The rapid development of plastic technology has led to significant developments in raw material production. Pipes made of PE 32, 40 and 63 are used successfully in systems that do not require high pressure. However, these materials have found the opportunity to be used only in systems requiring low pressure due to their technical characteristics. Developed as a result of long research and studies, PE 100 is the strongest PE pipe material developed to date, resistant to high pressure. At the same operating pressure and diameter, PE 100 pipes have a thinner wall thickness than PE 32, PE 40, PE 63 and PE 80 pipes.

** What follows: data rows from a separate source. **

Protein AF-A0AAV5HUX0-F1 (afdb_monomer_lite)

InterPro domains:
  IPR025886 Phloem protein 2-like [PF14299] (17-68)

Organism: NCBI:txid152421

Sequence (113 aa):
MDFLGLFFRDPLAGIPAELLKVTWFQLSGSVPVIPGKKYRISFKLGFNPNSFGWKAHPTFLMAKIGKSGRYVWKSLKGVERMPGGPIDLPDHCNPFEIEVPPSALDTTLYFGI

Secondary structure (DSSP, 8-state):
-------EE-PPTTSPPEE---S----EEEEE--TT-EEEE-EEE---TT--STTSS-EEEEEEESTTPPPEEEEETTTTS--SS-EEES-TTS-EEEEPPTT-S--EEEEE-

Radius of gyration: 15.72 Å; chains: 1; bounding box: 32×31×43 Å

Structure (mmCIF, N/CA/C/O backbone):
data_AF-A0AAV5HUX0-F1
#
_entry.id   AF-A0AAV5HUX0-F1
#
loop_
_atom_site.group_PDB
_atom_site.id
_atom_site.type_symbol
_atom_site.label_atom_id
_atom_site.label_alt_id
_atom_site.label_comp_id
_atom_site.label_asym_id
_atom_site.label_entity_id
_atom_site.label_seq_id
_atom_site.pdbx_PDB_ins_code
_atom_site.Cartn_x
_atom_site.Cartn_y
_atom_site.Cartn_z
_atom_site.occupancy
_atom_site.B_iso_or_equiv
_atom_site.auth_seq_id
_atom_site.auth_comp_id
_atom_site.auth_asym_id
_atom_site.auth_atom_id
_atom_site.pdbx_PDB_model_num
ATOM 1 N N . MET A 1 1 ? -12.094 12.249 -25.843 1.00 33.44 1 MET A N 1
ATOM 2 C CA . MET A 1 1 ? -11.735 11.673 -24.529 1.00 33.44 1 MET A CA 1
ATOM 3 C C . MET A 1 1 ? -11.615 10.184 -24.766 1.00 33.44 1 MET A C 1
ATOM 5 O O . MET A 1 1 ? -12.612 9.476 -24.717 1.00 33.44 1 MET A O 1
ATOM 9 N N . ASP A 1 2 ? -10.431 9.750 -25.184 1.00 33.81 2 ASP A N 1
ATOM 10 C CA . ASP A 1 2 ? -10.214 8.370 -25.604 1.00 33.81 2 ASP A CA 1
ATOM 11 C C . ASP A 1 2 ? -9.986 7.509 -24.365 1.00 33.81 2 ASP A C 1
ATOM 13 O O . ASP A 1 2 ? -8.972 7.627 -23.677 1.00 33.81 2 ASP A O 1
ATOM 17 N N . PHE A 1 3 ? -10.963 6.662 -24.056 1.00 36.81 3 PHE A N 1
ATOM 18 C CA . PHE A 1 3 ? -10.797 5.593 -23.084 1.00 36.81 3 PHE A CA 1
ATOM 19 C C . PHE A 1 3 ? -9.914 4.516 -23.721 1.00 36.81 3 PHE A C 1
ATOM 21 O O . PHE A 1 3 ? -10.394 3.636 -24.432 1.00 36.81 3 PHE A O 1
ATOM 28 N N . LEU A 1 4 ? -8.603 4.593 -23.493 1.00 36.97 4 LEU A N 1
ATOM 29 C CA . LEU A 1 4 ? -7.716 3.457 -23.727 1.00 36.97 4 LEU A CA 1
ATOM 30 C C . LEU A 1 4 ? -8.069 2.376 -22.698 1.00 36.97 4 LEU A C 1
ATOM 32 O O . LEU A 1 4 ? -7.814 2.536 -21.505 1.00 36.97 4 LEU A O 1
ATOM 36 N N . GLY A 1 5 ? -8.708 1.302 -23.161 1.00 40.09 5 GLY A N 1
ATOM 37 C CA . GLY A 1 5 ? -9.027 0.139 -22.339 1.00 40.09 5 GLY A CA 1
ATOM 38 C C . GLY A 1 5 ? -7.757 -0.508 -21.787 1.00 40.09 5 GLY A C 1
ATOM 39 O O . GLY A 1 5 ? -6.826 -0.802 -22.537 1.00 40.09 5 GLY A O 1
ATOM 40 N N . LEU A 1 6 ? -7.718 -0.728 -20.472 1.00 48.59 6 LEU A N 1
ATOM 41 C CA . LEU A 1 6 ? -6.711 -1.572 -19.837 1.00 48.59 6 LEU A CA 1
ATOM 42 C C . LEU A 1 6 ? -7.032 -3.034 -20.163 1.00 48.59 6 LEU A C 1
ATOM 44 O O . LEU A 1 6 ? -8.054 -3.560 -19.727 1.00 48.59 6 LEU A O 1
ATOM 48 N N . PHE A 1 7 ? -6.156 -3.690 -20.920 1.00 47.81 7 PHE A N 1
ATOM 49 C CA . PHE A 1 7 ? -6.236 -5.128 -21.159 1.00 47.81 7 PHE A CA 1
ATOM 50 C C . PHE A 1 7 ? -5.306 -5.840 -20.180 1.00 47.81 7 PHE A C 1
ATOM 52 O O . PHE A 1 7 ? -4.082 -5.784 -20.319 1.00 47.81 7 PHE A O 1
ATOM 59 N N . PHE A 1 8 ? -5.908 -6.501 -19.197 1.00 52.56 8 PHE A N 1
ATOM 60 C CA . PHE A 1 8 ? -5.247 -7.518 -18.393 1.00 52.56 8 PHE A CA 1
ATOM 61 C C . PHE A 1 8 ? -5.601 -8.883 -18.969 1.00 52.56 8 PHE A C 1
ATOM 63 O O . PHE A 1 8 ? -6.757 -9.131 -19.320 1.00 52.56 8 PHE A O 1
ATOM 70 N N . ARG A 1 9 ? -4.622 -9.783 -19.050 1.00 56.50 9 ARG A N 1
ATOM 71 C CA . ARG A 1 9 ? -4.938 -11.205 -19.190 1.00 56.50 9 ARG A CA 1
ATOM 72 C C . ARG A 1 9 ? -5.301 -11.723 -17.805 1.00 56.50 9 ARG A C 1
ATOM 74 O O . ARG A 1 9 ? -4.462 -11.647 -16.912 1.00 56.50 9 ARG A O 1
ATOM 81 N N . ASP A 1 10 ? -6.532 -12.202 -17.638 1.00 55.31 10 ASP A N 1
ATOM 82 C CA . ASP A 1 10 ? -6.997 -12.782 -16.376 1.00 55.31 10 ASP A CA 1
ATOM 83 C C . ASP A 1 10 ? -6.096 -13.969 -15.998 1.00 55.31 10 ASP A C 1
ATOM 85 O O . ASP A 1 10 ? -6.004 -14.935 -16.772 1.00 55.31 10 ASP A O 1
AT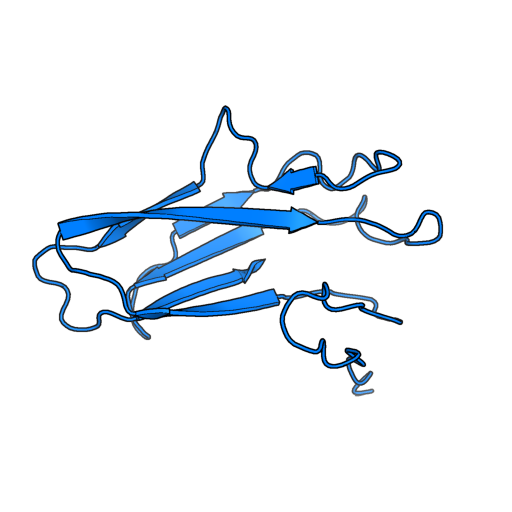OM 89 N N . PRO A 1 11 ? -5.350 -13.894 -14.883 1.00 57.38 11 PRO A N 1
ATOM 90 C CA . PRO A 1 11 ? -4.528 -15.007 -14.476 1.00 57.38 11 PRO A CA 1
ATOM 91 C C . PRO A 1 11 ? -5.393 -16.101 -13.849 1.00 57.38 11 PRO A C 1
ATOM 93 O O . PRO A 1 11 ? -6.081 -15.895 -12.851 1.00 57.38 11 PRO A O 1
ATOM 96 N N . LEU A 1 12 ? -5.261 -17.325 -14.363 1.00 59.19 12 LEU A N 1
ATOM 97 C CA . LEU A 1 12 ? -5.594 -18.511 -13.573 1.00 59.19 12 LEU A CA 1
ATOM 98 C C . LEU A 1 12 ? -4.786 -18.485 -12.261 1.00 59.19 12 LEU A C 1
ATOM 100 O O . LEU A 1 12 ? -3.679 -17.939 -12.216 1.00 59.19 12 LEU A O 1
ATOM 104 N N . ALA A 1 13 ? -5.331 -19.076 -11.193 1.00 60.81 13 ALA A N 1
ATOM 105 C CA . ALA A 1 13 ? -4.734 -19.039 -9.859 1.00 60.81 13 ALA A CA 1
ATOM 106 C C . ALA A 1 13 ? -3.230 -19.385 -9.879 1.00 60.81 13 ALA A C 1
ATOM 108 O O . ALA A 1 13 ? -2.836 -20.475 -10.292 1.00 60.81 13 ALA A O 1
ATOM 109 N N . GLY A 1 14 ? -2.397 -18.444 -9.419 1.00 62.56 14 GLY A N 1
ATOM 110 C CA . GLY A 1 14 ? -0.940 -18.599 -9.325 1.00 62.56 14 GLY A CA 1
ATOM 111 C C . GLY A 1 14 ? -0.129 -17.998 -10.478 1.00 62.56 14 GLY A C 1
ATOM 112 O O . GLY A 1 14 ? 1.099 -18.007 -10.404 1.00 62.56 14 GLY A O 1
ATOM 113 N N . ILE A 1 15 ? -0.770 -17.442 -11.511 1.00 68.62 15 ILE A N 1
ATOM 114 C CA . ILE A 1 15 ? -0.081 -16.753 -12.612 1.00 68.62 15 ILE A CA 1
ATOM 115 C C . ILE A 1 15 ? -0.052 -15.234 -12.335 1.00 68.62 15 ILE A C 1
ATOM 117 O O . ILE A 1 15 ? -1.053 -14.673 -11.895 1.00 68.62 15 ILE A O 1
ATOM 121 N N . PRO A 1 16 ? 1.069 -14.526 -12.557 1.00 67.19 16 PRO A N 1
ATOM 122 C CA . PRO A 1 16 ? 1.088 -13.066 -12.499 1.00 67.19 16 PRO A CA 1
ATOM 123 C C . PRO A 1 16 ? 0.178 -12.443 -13.567 1.00 67.19 16 PRO A C 1
ATOM 125 O O . PRO A 1 16 ? 0.186 -12.876 -14.718 1.00 67.19 16 PRO A O 1
ATOM 128 N N . ALA A 1 17 ? -0.568 -11.396 -13.212 1.00 71.81 17 ALA A N 1
ATOM 129 C CA . ALA A 1 17 ? -1.305 -10.611 -14.198 1.00 71.81 17 ALA A CA 1
ATOM 130 C C . ALA A 1 17 ? -0.326 -9.880 -15.135 1.00 71.81 17 ALA A C 1
ATOM 132 O O . ALA A 1 17 ? 0.618 -9.235 -14.672 1.00 71.81 17 ALA A O 1
ATOM 133 N N . GLU A 1 18 ? -0.565 -9.958 -16.446 1.00 67.38 18 GLU A N 1
ATOM 134 C CA . GLU A 1 18 ? 0.229 -9.264 -17.466 1.00 67.38 18 GLU A CA 1
ATOM 135 C C . GLU A 1 18 ? -0.535 -8.054 -18.016 1.00 67.38 18 GLU A C 1
ATOM 137 O O . GLU A 1 18 ? -1.721 -8.145 -18.345 1.00 67.38 18 GLU A O 1
ATOM 142 N N . LEU A 1 19 ? 0.170 -6.926 -18.135 1.00 68.56 19 LEU A N 1
ATOM 143 C CA . LEU A 1 19 ? -0.348 -5.668 -18.662 1.00 68.56 19 LEU A CA 1
ATOM 144 C C . LEU A 1 19 ? 0.259 -5.372 -20.039 1.00 68.56 19 LEU A C 1
ATOM 146 O O . LEU A 1 19 ? 1.473 -5.224 -20.160 1.00 68.56 19 LEU A O 1
ATOM 150 N N . LEU A 1 20 ? -0.587 -5.246 -21.068 1.00 66.75 20 LEU A N 1
ATOM 151 C CA . LEU A 1 20 ? -0.134 -5.277 -22.467 1.00 66.75 20 LEU A CA 1
ATOM 152 C C . LEU A 1 20 ? 0.204 -3.904 -23.084 1.00 66.75 20 LEU A C 1
ATOM 154 O O . LEU A 1 20 ? 1.126 -3.823 -23.896 1.00 66.75 20 LEU A O 1
ATOM 158 N N . LYS A 1 21 ? -0.520 -2.818 -22.757 1.00 59.19 21 LYS A N 1
ATOM 159 C CA . LYS A 1 21 ? -0.263 -1.476 -23.332 1.00 59.19 21 LYS A CA 1
ATOM 160 C C . LYS A 1 21 ? -0.975 -0.359 -22.556 1.00 59.19 21 LYS A C 1
ATOM 162 O O . LYS A 1 21 ? -2.200 -0.327 -22.554 1.00 59.19 21 LYS A O 1
ATOM 167 N N . VAL A 1 22 ? -0.241 0.577 -21.939 1.00 58.94 22 VAL A N 1
ATOM 168 C CA . VAL A 1 22 ? -0.825 1.791 -21.320 1.00 58.94 22 VAL A CA 1
ATOM 169 C C . VAL A 1 22 ? 0.202 2.913 -21.136 1.00 58.94 22 VAL A C 1
ATOM 171 O O . VAL A 1 22 ? 1.404 2.666 -21.095 1.00 58.94 22 VAL A O 1
ATOM 174 N N . THR A 1 23 ? -0.293 4.146 -21.002 1.00 56.69 23 THR A N 1
ATOM 175 C CA . THR A 1 23 ? 0.480 5.350 -20.643 1.00 56.69 23 THR A CA 1
ATOM 176 C C . THR A 1 23 ? 0.498 5.639 -19.136 1.00 56.69 23 THR A C 1
ATOM 178 O O . THR A 1 23 ? 1.289 6.466 -18.693 1.00 56.69 23 THR A O 1
ATOM 181 N N . TRP A 1 24 ? -0.344 4.962 -18.346 1.00 66.12 24 TRP A N 1
ATOM 182 C CA . TRP A 1 24 ? -0.406 5.058 -16.886 1.00 66.12 24 TRP A CA 1
ATOM 183 C C . TRP A 1 24 ? -0.829 3.709 -16.287 1.00 66.12 24 TRP A C 1
ATOM 185 O O . TRP A 1 24 ? -1.580 2.956 -16.908 1.00 66.12 24 TRP A O 1
ATOM 195 N N . PHE A 1 25 ? -0.340 3.393 -15.090 1.00 74.56 25 PHE A N 1
ATOM 196 C CA . PHE A 1 25 ? -0.695 2.180 -14.359 1.00 74.56 25 PHE A CA 1
ATOM 197 C C . PHE A 1 25 ? -1.189 2.560 -12.973 1.00 74.56 25 PHE A C 1
ATOM 199 O O . PHE A 1 25 ? -0.557 3.367 -12.300 1.00 74.56 25 PHE A O 1
ATOM 206 N N . GLN A 1 26 ? -2.297 1.953 -12.564 1.00 80.25 26 GLN A N 1
ATOM 207 C CA . GLN A 1 26 ? -2.758 1.973 -11.187 1.00 80.25 26 GLN A CA 1
ATOM 208 C C . GLN A 1 26 ? -3.209 0.564 -10.832 1.00 80.25 26 GLN A C 1
ATOM 210 O O . GLN A 1 26 ? -4.068 -0.006 -11.511 1.00 80.25 26 GLN A O 1
ATOM 215 N N . LEU A 1 27 ? -2.646 0.009 -9.765 1.00 85.56 27 LEU A N 1
ATOM 216 C CA . LEU A 1 27 ? -3.110 -1.252 -9.193 1.00 85.56 27 LEU A CA 1
ATOM 217 C C . LEU A 1 27 ? -3.773 -0.944 -7.868 1.00 85.56 27 LEU A C 1
ATOM 219 O O . LEU A 1 27 ? -3.186 -0.270 -7.030 1.00 85.56 27 LEU A O 1
ATOM 223 N N . SER A 1 28 ? -4.982 -1.447 -7.662 1.00 90.88 28 SER A N 1
ATOM 224 C CA . SER A 1 28 ? -5.675 -1.333 -6.387 1.00 90.88 28 SER A CA 1
ATOM 225 C C . SER A 1 28 ? -6.188 -2.690 -5.935 1.00 90.88 28 SER A C 1
ATOM 227 O O . SER A 1 28 ? -6.501 -3.568 -6.738 1.00 90.88 28 SER A O 1
ATOM 229 N N . GLY A 1 29 ? -6.240 -2.865 -4.624 1.00 92.69 29 GLY A N 1
ATOM 230 C CA . GLY A 1 29 ? -6.740 -4.063 -3.982 1.00 92.69 29 GLY A CA 1
ATOM 231 C C . GLY A 1 29 ? -7.392 -3.722 -2.656 1.00 92.69 29 GLY A C 1
ATOM 232 O O . GLY A 1 29 ? -7.194 -2.642 -2.085 1.00 92.69 29 GLY A O 1
ATOM 233 N N . SER A 1 30 ? -8.186 -4.661 -2.164 1.00 95.69 30 SER A N 1
ATOM 234 C CA . SER A 1 30 ? -8.729 -4.594 -0.821 1.00 95.69 30 SER A CA 1
ATOM 235 C C . SER A 1 30 ? -8.734 -5.961 -0.160 1.00 95.69 30 SER A C 1
ATOM 237 O O . SER A 1 30 ? -8.825 -6.993 -0.823 1.00 95.69 30 SER A O 1
ATOM 239 N N . VAL A 1 31 ? -8.592 -5.967 1.161 1.00 96.38 31 VAL A N 1
ATOM 240 C CA . VAL A 1 31 ? -8.564 -7.192 1.963 1.00 96.38 31 VAL A CA 1
ATOM 241 C C . VAL A 1 31 ? -9.150 -6.914 3.352 1.00 96.38 31 VAL A C 1
ATOM 243 O O . VAL A 1 31 ? -8.926 -5.825 3.893 1.00 96.38 31 VAL A O 1
ATOM 246 N N . PRO A 1 32 ? -9.914 -7.845 3.950 1.00 97.12 32 PRO A N 1
ATOM 247 C CA . PRO A 1 32 ? -10.332 -7.718 5.341 1.00 97.12 32 PRO A CA 1
ATOM 248 C C . PRO A 1 32 ? -9.129 -7.809 6.292 1.00 97.12 32 PRO A C 1
ATOM 250 O O . PRO A 1 32 ? -8.199 -8.588 6.073 1.00 97.12 32 PRO A O 1
ATOM 253 N N . VAL A 1 33 ? -9.157 -7.027 7.368 1.00 97.00 33 VAL A N 1
ATOM 254 C CA . VAL A 1 33 ? -8.096 -6.935 8.378 1.00 97.00 33 VAL A CA 1
ATOM 255 C C . VAL A 1 33 ? -8.652 -6.959 9.801 1.00 97.00 33 VAL A C 1
ATOM 257 O O . VAL A 1 33 ? -9.842 -6.781 10.032 1.00 97.00 33 VAL A O 1
ATOM 260 N N . ILE A 1 34 ? -7.783 -7.196 10.780 1.00 97.00 34 ILE A N 1
ATOM 261 C CA . ILE A 1 34 ? -8.151 -7.348 12.188 1.00 97.00 34 ILE A CA 1
ATOM 262 C C . ILE A 1 34 ? -7.779 -6.066 12.953 1.00 97.00 34 ILE A C 1
ATOM 264 O O . ILE A 1 34 ? -6.625 -5.632 12.869 1.00 97.00 34 ILE A O 1
ATOM 268 N N . PRO A 1 35 ? -8.707 -5.471 13.729 1.00 96.56 35 PRO A N 1
ATOM 269 C CA . PRO A 1 35 ? -8.407 -4.346 14.613 1.00 96.56 35 PRO A CA 1
ATOM 270 C C . PRO A 1 35 ? -7.248 -4.628 15.577 1.00 96.56 35 PRO A C 1
ATOM 272 O O . PRO A 1 35 ? -7.105 -5.732 16.103 1.00 96.56 35 PRO A O 1
ATOM 275 N N . GLY A 1 36 ? -6.401 -3.625 15.810 1.00 96.00 36 GLY A N 1
ATOM 276 C CA . GLY A 1 36 ? -5.231 -3.733 16.687 1.00 96.00 36 GLY A CA 1
ATOM 277 C C . GLY A 1 36 ? -4.063 -4.537 16.105 1.00 96.00 36 GLY A C 1
ATOM 278 O O . GLY A 1 36 ? -3.080 -4.775 16.806 1.00 96.00 36 GLY A O 1
ATOM 279 N N . LYS A 1 37 ? -4.146 -4.973 14.842 1.00 97.31 37 LYS A N 1
ATOM 280 C CA . LYS A 1 37 ? -3.038 -5.621 14.131 1.00 97.31 37 LYS A CA 1
ATOM 281 C C . LYS A 1 37 ? -2.338 -4.652 13.188 1.00 97.31 37 LYS A C 1
ATOM 283 O O . LYS A 1 37 ? -2.873 -3.618 12.791 1.00 97.31 37 LYS A O 1
ATOM 288 N N . LYS A 1 38 ? -1.123 -5.039 12.816 1.00 96.62 38 LYS A N 1
ATOM 289 C CA . LYS A 1 38 ? -0.278 -4.334 11.863 1.00 96.62 38 LYS A CA 1
ATOM 290 C C . LYS A 1 38 ? -0.087 -5.192 10.625 1.00 96.62 38 LYS A C 1
ATOM 292 O O . LYS A 1 38 ? 0.177 -6.388 10.741 1.00 96.62 38 LYS A O 1
ATOM 297 N N . TYR A 1 39 ? -0.225 -4.575 9.461 1.00 95.88 39 TYR A N 1
ATOM 298 C CA . TYR A 1 39 ? -0.107 -5.242 8.171 1.00 95.88 39 TYR A CA 1
ATOM 299 C C . TYR A 1 39 ? 1.011 -4.604 7.368 1.00 95.88 39 TYR A C 1
ATOM 301 O O . TYR A 1 39 ? 1.096 -3.380 7.284 1.00 95.88 39 TYR A O 1
ATOM 309 N N . ARG A 1 40 ? 1.845 -5.444 6.756 1.00 95.12 40 ARG A N 1
ATOM 310 C CA . ARG A 1 40 ? 2.868 -5.024 5.802 1.00 95.12 40 ARG A CA 1
ATOM 311 C C . ARG A 1 40 ? 2.345 -5.235 4.389 1.00 95.12 40 ARG A C 1
ATOM 313 O O . ARG A 1 40 ? 1.840 -6.309 4.074 1.00 95.12 40 ARG A O 1
ATOM 320 N N . ILE A 1 41 ? 2.489 -4.217 3.550 1.00 93.81 41 ILE A N 1
ATOM 321 C CA . ILE A 1 41 ? 2.047 -4.252 2.157 1.00 93.81 41 ILE A CA 1
ATOM 322 C C . ILE A 1 41 ? 3.291 -4.226 1.279 1.00 93.81 41 ILE A C 1
ATOM 324 O O . ILE A 1 41 ? 4.170 -3.377 1.450 1.00 93.81 41 ILE A O 1
ATOM 328 N N . SER A 1 42 ? 3.362 -5.173 0.352 1.00 90.88 42 SER A N 1
ATOM 329 C CA . SER A 1 42 ? 4.457 -5.291 -0.602 1.00 90.88 42 SER A CA 1
ATOM 330 C C . SER A 1 42 ? 3.955 -5.809 -1.940 1.00 90.88 42 SER A C 1
ATOM 332 O O . SER A 1 42 ? 3.059 -6.650 -1.993 1.00 90.88 42 SER A O 1
ATOM 334 N N . PHE A 1 43 ? 4.589 -5.347 -3.005 1.00 87.69 43 PHE A N 1
ATOM 335 C CA . PHE A 1 43 ? 4.367 -5.767 -4.376 1.00 87.69 43 PHE A CA 1
ATOM 336 C C . PHE A 1 43 ? 5.654 -6.346 -4.933 1.00 87.69 43 PHE A C 1
ATOM 338 O O . PHE A 1 43 ? 6.729 -5.809 -4.684 1.00 87.69 43 PHE A O 1
ATOM 345 N N . LYS A 1 44 ? 5.531 -7.397 -5.738 1.00 86.81 44 LYS A N 1
ATOM 346 C CA . LYS A 1 44 ? 6.626 -7.901 -6.558 1.00 86.81 44 LYS A CA 1
ATOM 347 C C . LYS A 1 44 ? 6.346 -7.525 -8.005 1.00 86.81 44 LYS A C 1
ATOM 349 O O . LYS A 1 44 ? 5.426 -8.077 -8.606 1.00 86.81 44 LYS A O 1
ATOM 354 N N . LEU A 1 45 ? 7.095 -6.568 -8.543 1.00 79.75 45 LEU A N 1
ATOM 355 C CA . LEU A 1 45 ? 6.904 -6.062 -9.903 1.00 79.75 45 LEU A CA 1
ATOM 356 C C . LEU A 1 45 ? 8.038 -6.521 -10.809 1.00 79.75 45 LEU A C 1
ATOM 358 O O . LEU A 1 45 ? 9.204 -6.333 -10.484 1.00 79.75 45 LEU A O 1
ATOM 362 N N . GLY A 1 46 ? 7.696 -7.098 -11.957 1.00 77.12 46 GLY A N 1
ATOM 363 C CA . GLY A 1 46 ? 8.631 -7.376 -13.043 1.00 77.12 46 GLY A CA 1
ATOM 364 C C . GLY A 1 46 ? 8.296 -6.521 -14.256 1.00 77.12 46 GLY A C 1
ATOM 365 O O . GLY A 1 46 ? 7.125 -6.278 -14.539 1.00 77.12 46 GLY A O 1
ATOM 366 N N . PHE A 1 47 ? 9.325 -6.086 -14.976 1.00 73.94 47 PHE A N 1
ATOM 367 C CA . PHE A 1 47 ? 9.174 -5.281 -16.181 1.00 73.94 47 PHE A CA 1
ATOM 368 C C . PHE A 1 47 ? 9.640 -6.070 -17.394 1.00 73.94 47 PHE A C 1
ATOM 370 O O . PHE A 1 47 ? 10.693 -6.707 -17.369 1.00 73.94 47 PHE A O 1
ATOM 377 N N . ASN A 1 48 ? 8.872 -5.997 -18.480 1.00 71.69 48 ASN A N 1
ATOM 378 C CA . ASN A 1 48 ? 9.368 -6.446 -19.771 1.00 71.69 48 ASN A CA 1
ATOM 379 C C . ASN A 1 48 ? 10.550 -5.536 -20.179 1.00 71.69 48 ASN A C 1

However, these materials have found the opportunity to be used only in systems requiring low pressure due to their technical characteristics. Developed as a result of long research and studies, PE 100 is the strongest PE pipe material developed to date, resistant to high pressure. At the same operating pressure and diameter, PE 100 pipes have a thinner wall thickness than PE 32, PE 40, PE 63 and PE 80 pipes.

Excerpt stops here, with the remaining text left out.